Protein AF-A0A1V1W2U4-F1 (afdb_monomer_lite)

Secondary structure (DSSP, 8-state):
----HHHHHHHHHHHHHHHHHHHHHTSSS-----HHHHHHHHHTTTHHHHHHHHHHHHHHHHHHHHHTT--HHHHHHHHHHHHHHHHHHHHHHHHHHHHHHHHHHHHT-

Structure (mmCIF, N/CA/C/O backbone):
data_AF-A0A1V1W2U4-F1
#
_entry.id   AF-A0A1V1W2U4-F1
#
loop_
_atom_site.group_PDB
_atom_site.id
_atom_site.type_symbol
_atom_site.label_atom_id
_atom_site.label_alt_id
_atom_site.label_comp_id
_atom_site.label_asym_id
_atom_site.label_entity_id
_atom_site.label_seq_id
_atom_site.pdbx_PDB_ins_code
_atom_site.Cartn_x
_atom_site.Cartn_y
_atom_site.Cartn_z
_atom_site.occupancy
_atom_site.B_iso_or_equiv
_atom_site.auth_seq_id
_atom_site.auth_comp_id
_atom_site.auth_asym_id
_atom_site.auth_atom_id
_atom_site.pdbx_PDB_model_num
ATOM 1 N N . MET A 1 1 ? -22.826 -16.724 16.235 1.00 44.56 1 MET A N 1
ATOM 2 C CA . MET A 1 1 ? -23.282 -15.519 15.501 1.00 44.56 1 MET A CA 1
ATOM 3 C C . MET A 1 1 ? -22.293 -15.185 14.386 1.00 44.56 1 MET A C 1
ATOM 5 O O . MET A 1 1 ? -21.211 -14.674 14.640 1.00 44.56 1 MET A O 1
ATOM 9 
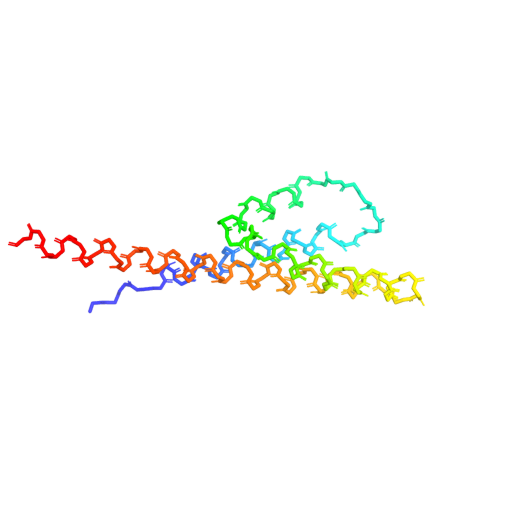N N . SER A 1 2 ? -22.626 -15.538 13.148 1.00 52.81 2 SER A N 1
ATOM 10 C CA . SER A 1 2 ? -21.776 -15.421 11.958 1.00 52.81 2 SER A CA 1
ATOM 11 C C . SER A 1 2 ? -21.933 -14.059 11.268 1.00 52.81 2 SER A C 1
ATOM 13 O O . SER A 1 2 ? -22.758 -13.908 10.370 1.00 52.81 2 SER A O 1
ATOM 15 N N . ARG A 1 3 ? -21.115 -13.066 11.643 1.00 59.72 3 ARG A N 1
ATOM 16 C CA . ARG A 1 3 ? -20.877 -11.868 10.809 1.00 59.72 3 ARG A CA 1
ATOM 17 C C . ARG A 1 3 ? -19.385 -11.493 10.689 1.00 59.72 3 ARG A C 1
ATOM 19 O O . ARG A 1 3 ? -18.954 -10.552 11.343 1.00 59.72 3 ARG A O 1
ATOM 26 N N . PRO A 1 4 ? -18.606 -12.176 9.819 1.00 58.72 4 PRO A N 1
ATOM 27 C CA . PRO A 1 4 ? -17.309 -11.646 9.377 1.00 58.72 4 PRO A CA 1
ATOM 28 C C . PRO A 1 4 ? -17.072 -11.646 7.851 1.00 58.72 4 PRO A C 1
ATOM 30 O O . PRO A 1 4 ? -16.021 -11.190 7.409 1.00 58.72 4 PRO A O 1
ATOM 33 N N . ARG A 1 5 ? -18.006 -12.136 7.018 1.00 72.25 5 ARG A N 1
ATOM 34 C CA . ARG A 1 5 ? -17.769 -12.280 5.562 1.00 72.25 5 ARG A CA 1
ATOM 35 C C . ARG A 1 5 ? -17.612 -10.938 4.846 1.00 72.25 5 ARG A C 1
ATOM 37 O O . ARG A 1 5 ? -16.682 -10.779 4.069 1.00 72.25 5 ARG A O 1
ATOM 44 N N . TRP A 1 6 ? -18.463 -9.967 5.167 1.00 82.12 6 TRP A N 1
ATOM 45 C CA . TRP A 1 6 ? -18.426 -8.639 4.547 1.00 82.12 6 TRP A CA 1
ATOM 46 C C . TRP A 1 6 ? -17.139 -7.873 4.852 1.00 82.12 6 TRP A C 1
ATOM 48 O O . TRP A 1 6 ? -16.553 -7.294 3.948 1.00 82.12 6 TRP A O 1
ATOM 58 N N . GLY A 1 7 ? -16.646 -7.935 6.094 1.00 84.06 7 GLY A N 1
ATOM 59 C CA . GLY A 1 7 ? -15.382 -7.290 6.460 1.00 84.06 7 GLY A CA 1
ATOM 60 C C . GLY A 1 7 ? -14.185 -7.868 5.703 1.00 84.06 7 GLY A C 1
ATOM 61 O O . GLY A 1 7 ? -13.325 -7.114 5.264 1.00 84.06 7 GLY A O 1
ATOM 62 N N . ARG A 1 8 ? -14.155 -9.193 5.505 1.00 86.44 8 ARG A N 1
ATOM 63 C CA . ARG A 1 8 ? -13.114 -9.855 4.705 1.00 86.44 8 ARG A CA 1
ATOM 64 C C . ARG A 1 8 ? -13.234 -9.514 3.221 1.00 86.44 8 ARG A C 1
ATOM 66 O O . ARG A 1 8 ? -12.229 -9.192 2.611 1.00 86.44 8 ARG A O 1
ATOM 73 N N . LEU A 1 9 ? -14.449 -9.525 2.670 1.00 91.88 9 LEU A N 1
ATOM 74 C CA . LEU A 1 9 ? -14.700 -9.154 1.273 1.00 91.88 9 LEU A CA 1
ATOM 75 C C . LEU A 1 9 ? -14.249 -7.721 0.974 1.00 91.88 9 LEU A C 1
ATOM 77 O O . LEU A 1 9 ? -13.558 -7.503 -0.014 1.00 91.88 9 LEU A O 1
ATOM 81 N N . LEU A 1 10 ? -14.585 -6.762 1.843 1.00 91.25 10 LEU A N 1
ATOM 82 C CA . LEU A 1 10 ? -14.157 -5.369 1.691 1.00 91.25 10 LEU A CA 1
ATOM 83 C C . LEU A 1 10 ? -12.637 -5.222 1.805 1.00 91.25 10 LEU A C 1
ATOM 85 O O . LEU A 1 10 ? -12.043 -4.510 1.003 1.00 91.25 10 LEU A O 1
ATOM 89 N N . ALA A 1 11 ? -12.004 -5.924 2.750 1.00 91.31 11 ALA A N 1
ATOM 90 C CA . ALA A 1 11 ? -10.549 -5.920 2.886 1.00 91.31 11 ALA A CA 1
ATOM 91 C C . ALA A 1 11 ? -9.860 -6.485 1.635 1.00 91.31 11 ALA A C 1
ATOM 93 O O . ALA A 1 11 ? -8.938 -5.869 1.108 1.00 91.31 11 ALA A O 1
ATOM 94 N N . THR A 1 12 ? -10.334 -7.624 1.122 1.00 93.00 12 THR A N 1
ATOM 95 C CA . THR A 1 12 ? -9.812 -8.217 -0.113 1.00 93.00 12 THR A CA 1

» **Task**
In the transcription, every picture is to be excluded and the records above given again exactly.

» **Exercise result**
Protein AF-A0A1V1W2U4-F1 (afdb_monomer_lite)

Secondary structure (DSSP, 8-state):
----HHHHHHHHHHHHHHHHHHHHHTSSS-----HHHHHHHHHTTTHHHHHHHHHHHHHHHHHHHHHTT--HHHHHHHHHHHHHHHHHHHHHHHHHHHHHHHHHHHHT-

Structure (mmCIF, N/CA/C/O backbone):
data_AF-A0A1V1W2U4-F1
#
_entry.id   AF-A0A1V1W2U4-F1
#
loop_
_atom_site.group_PDB
_atom_site.id
_atom_site.type_symbol
_atom_site.label_atom_id
_atom_site.label_alt_id
_atom_site.label_comp_id
_atom_site.label_asym_id
_atom_site.label_entity_id
_atom_site.label_seq_id
_atom_site.pdbx_PDB_ins_code
_atom_site.Cartn_x
_atom_site.Cartn_y
_atom_site.Cartn_z
_atom_site.occupancy
_atom_site.B_iso_or_equiv
_atom_site.auth_seq_id
_atom_site.auth_comp_id
_atom_site.auth_asym_id
_atom_site.auth_atom_id
_atom_site.pdbx_PDB_model_num
ATOM 1 N N . MET A 1 1 ? -22.826 -16.724 16.235 1.00 44.56 1 MET A N 1
ATOM 2 C CA . MET A 1 1 ? -23.282 -15.519 15.501 1.00 44.56 1 MET A CA 1
ATOM 3 C C . MET A 1 1 ? -22.293 -15.185 14.386 1.00 44.56 1 MET A C 1
ATOM 5 O O . MET A 1 1 ? -21.211 -14.674 14.640 1.00 44.56 1 MET A O 1
ATOM 9 
N N . SER A 1 2 ? -22.626 -15.538 13.148 1.00 52.81 2 SER A N 1
ATOM 10 C CA . SER A 1 2 ? -21.776 -15.421 11.958 1.00 52.81 2 SER A CA 1
ATOM 11 C C . SER A 1 2 ? -21.933 -14.059 11.268 1.00 52.81 2 SER A C 1
ATOM 13 O O . SER A 1 2 ? -22.758 -13.908 10.370 1.00 52.81 2 SER A O 1
ATOM 15 N N . ARG A 1 3 ? -21.115 -13.066 11.643 1.00 59.72 3 ARG A N 1
ATOM 16 C CA . ARG A 1 3 ? -20.877 -11.868 10.809 1.00 59.72 3 ARG A CA 1
ATOM 17 C C . ARG A 1 3 ? -19.385 -11.493 10.689 1.00 59.72 3 ARG A C 1
ATOM 19 O O . ARG A 1 3 ? -18.954 -10.552 11.343 1.00 59.72 3 ARG A O 1
ATOM 26 N N . PRO A 1 4 ? -18.606 -12.176 9.819 1.00 58.72 4 PRO A N 1
ATOM 27 C CA . PRO A 1 4 ? -17.309 -11.646 9.377 1.00 58.72 4 PRO A CA 1
ATOM 28 C C . PRO A 1 4 ? -17.072 -11.646 7.851 1.00 58.72 4 PRO A C 1
ATOM 30 O O . PRO A 1 4 ? -16.021 -11.190 7.409 1.00 58.72 4 PRO A O 1
ATOM 33 N N . ARG A 1 5 ? -18.006 -12.136 7.018 1.00 72.25 5 ARG A N 1
ATOM 34 C CA . ARG A 1 5 ? -17.769 -12.280 5.562 1.00 72.25 5 ARG A CA 1
ATOM 35 C C . ARG A 1 5 ? -17.612 -10.938 4.846 1.00 72.25 5 ARG A C 1
ATOM 37 O O . ARG A 1 5 ? -16.682 -10.779 4.069 1.00 72.25 5 ARG A O 1
ATOM 44 N N . TRP A 1 6 ? -18.463 -9.967 5.167 1.00 82.12 6 TRP A N 1
ATOM 45 C CA . TRP A 1 6 ? -18.426 -8.639 4.547 1.00 82.12 6 TRP A CA 1
ATOM 46 C C . TRP A 1 6 ? -17.139 -7.873 4.852 1.00 82.12 6 TRP A C 1
ATOM 48 O O . TRP A 1 6 ? -16.553 -7.294 3.948 1.00 82.12 6 TRP A O 1
ATOM 58 N N . GLY A 1 7 ? -16.646 -7.935 6.094 1.00 84.06 7 GLY A N 1
ATOM 59 C CA . GLY A 1 7 ? -15.382 -7.290 6.460 1.00 84.06 7 GLY A CA 1
ATOM 60 C C . GLY A 1 7 ? -14.185 -7.868 5.703 1.00 84.06 7 GLY A C 1
ATOM 61 O O . GLY A 1 7 ? -13.325 -7.114 5.264 1.00 84.06 7 GLY A O 1
ATOM 62 N N . ARG A 1 8 ? -14.155 -9.193 5.505 1.00 86.44 8 ARG A N 1
ATOM 63 C CA . ARG A 1 8 ? -13.114 -9.855 4.705 1.00 86.44 8 ARG A CA 1
ATOM 64 C C . ARG A 1 8 ? -13.234 -9.514 3.221 1.00 86.44 8 ARG A C 1
ATOM 66 O O . ARG A 1 8 ? -12.229 -9.192 2.611 1.00 86.44 8 ARG A O 1
ATOM 73 N N . LEU A 1 9 ? -14.449 -9.525 2.670 1.00 91.88 9 LEU A N 1
ATOM 74 C CA . LEU A 1 9 ? -14.700 -9.154 1.273 1.00 91.88 9 LEU A CA 1
ATOM 75 C C . LEU A 1 9 ? -14.249 -7.721 0.974 1.00 91.88 9 LEU A C 1
ATOM 77 O O . LEU A 1 9 ? -13.558 -7.503 -0.014 1.00 91.88 9 LEU A O 1
ATOM 81 N N . LEU A 1 10 ? -14.585 -6.762 1.843 1.00 91.25 10 LEU A N 1
ATOM 82 C CA . LEU A 1 10 ? -14.157 -5.369 1.691 1.00 91.25 10 LEU A CA 1
ATOM 83 C C . LEU A 1 10 ? -12.637 -5.222 1.805 1.00 91.25 10 LEU A C 1
ATOM 85 O O . LEU A 1 10 ? -12.043 -4.510 1.003 1.00 91.25 10 LEU A O 1
ATOM 89 N N . ALA A 1 11 ? -12.004 -5.924 2.750 1.00 91.31 11 ALA A N 1
ATOM 90 C CA . ALA A 1 11 ? -10.549 -5.920 2.886 1.00 91.31 11 ALA A CA 1
ATOM 91 C C . ALA A 1 11 ? -9.860 -6.485 1.635 1.00 91.31 11 ALA A C 1
ATOM 93 O O . ALA A 1 11 ? -8.938 -5.869 1.108 1.00 91.31 11 ALA A O 1
ATOM 94 N N . THR A 1 12 ? -10.334 -7.624 1.122 1.00 93.00 12 THR A N 1
ATOM 95 C CA . THR A 1 12 ? -9.812 -8.217 -0.113 1.00 93.00 12 THR A CA 1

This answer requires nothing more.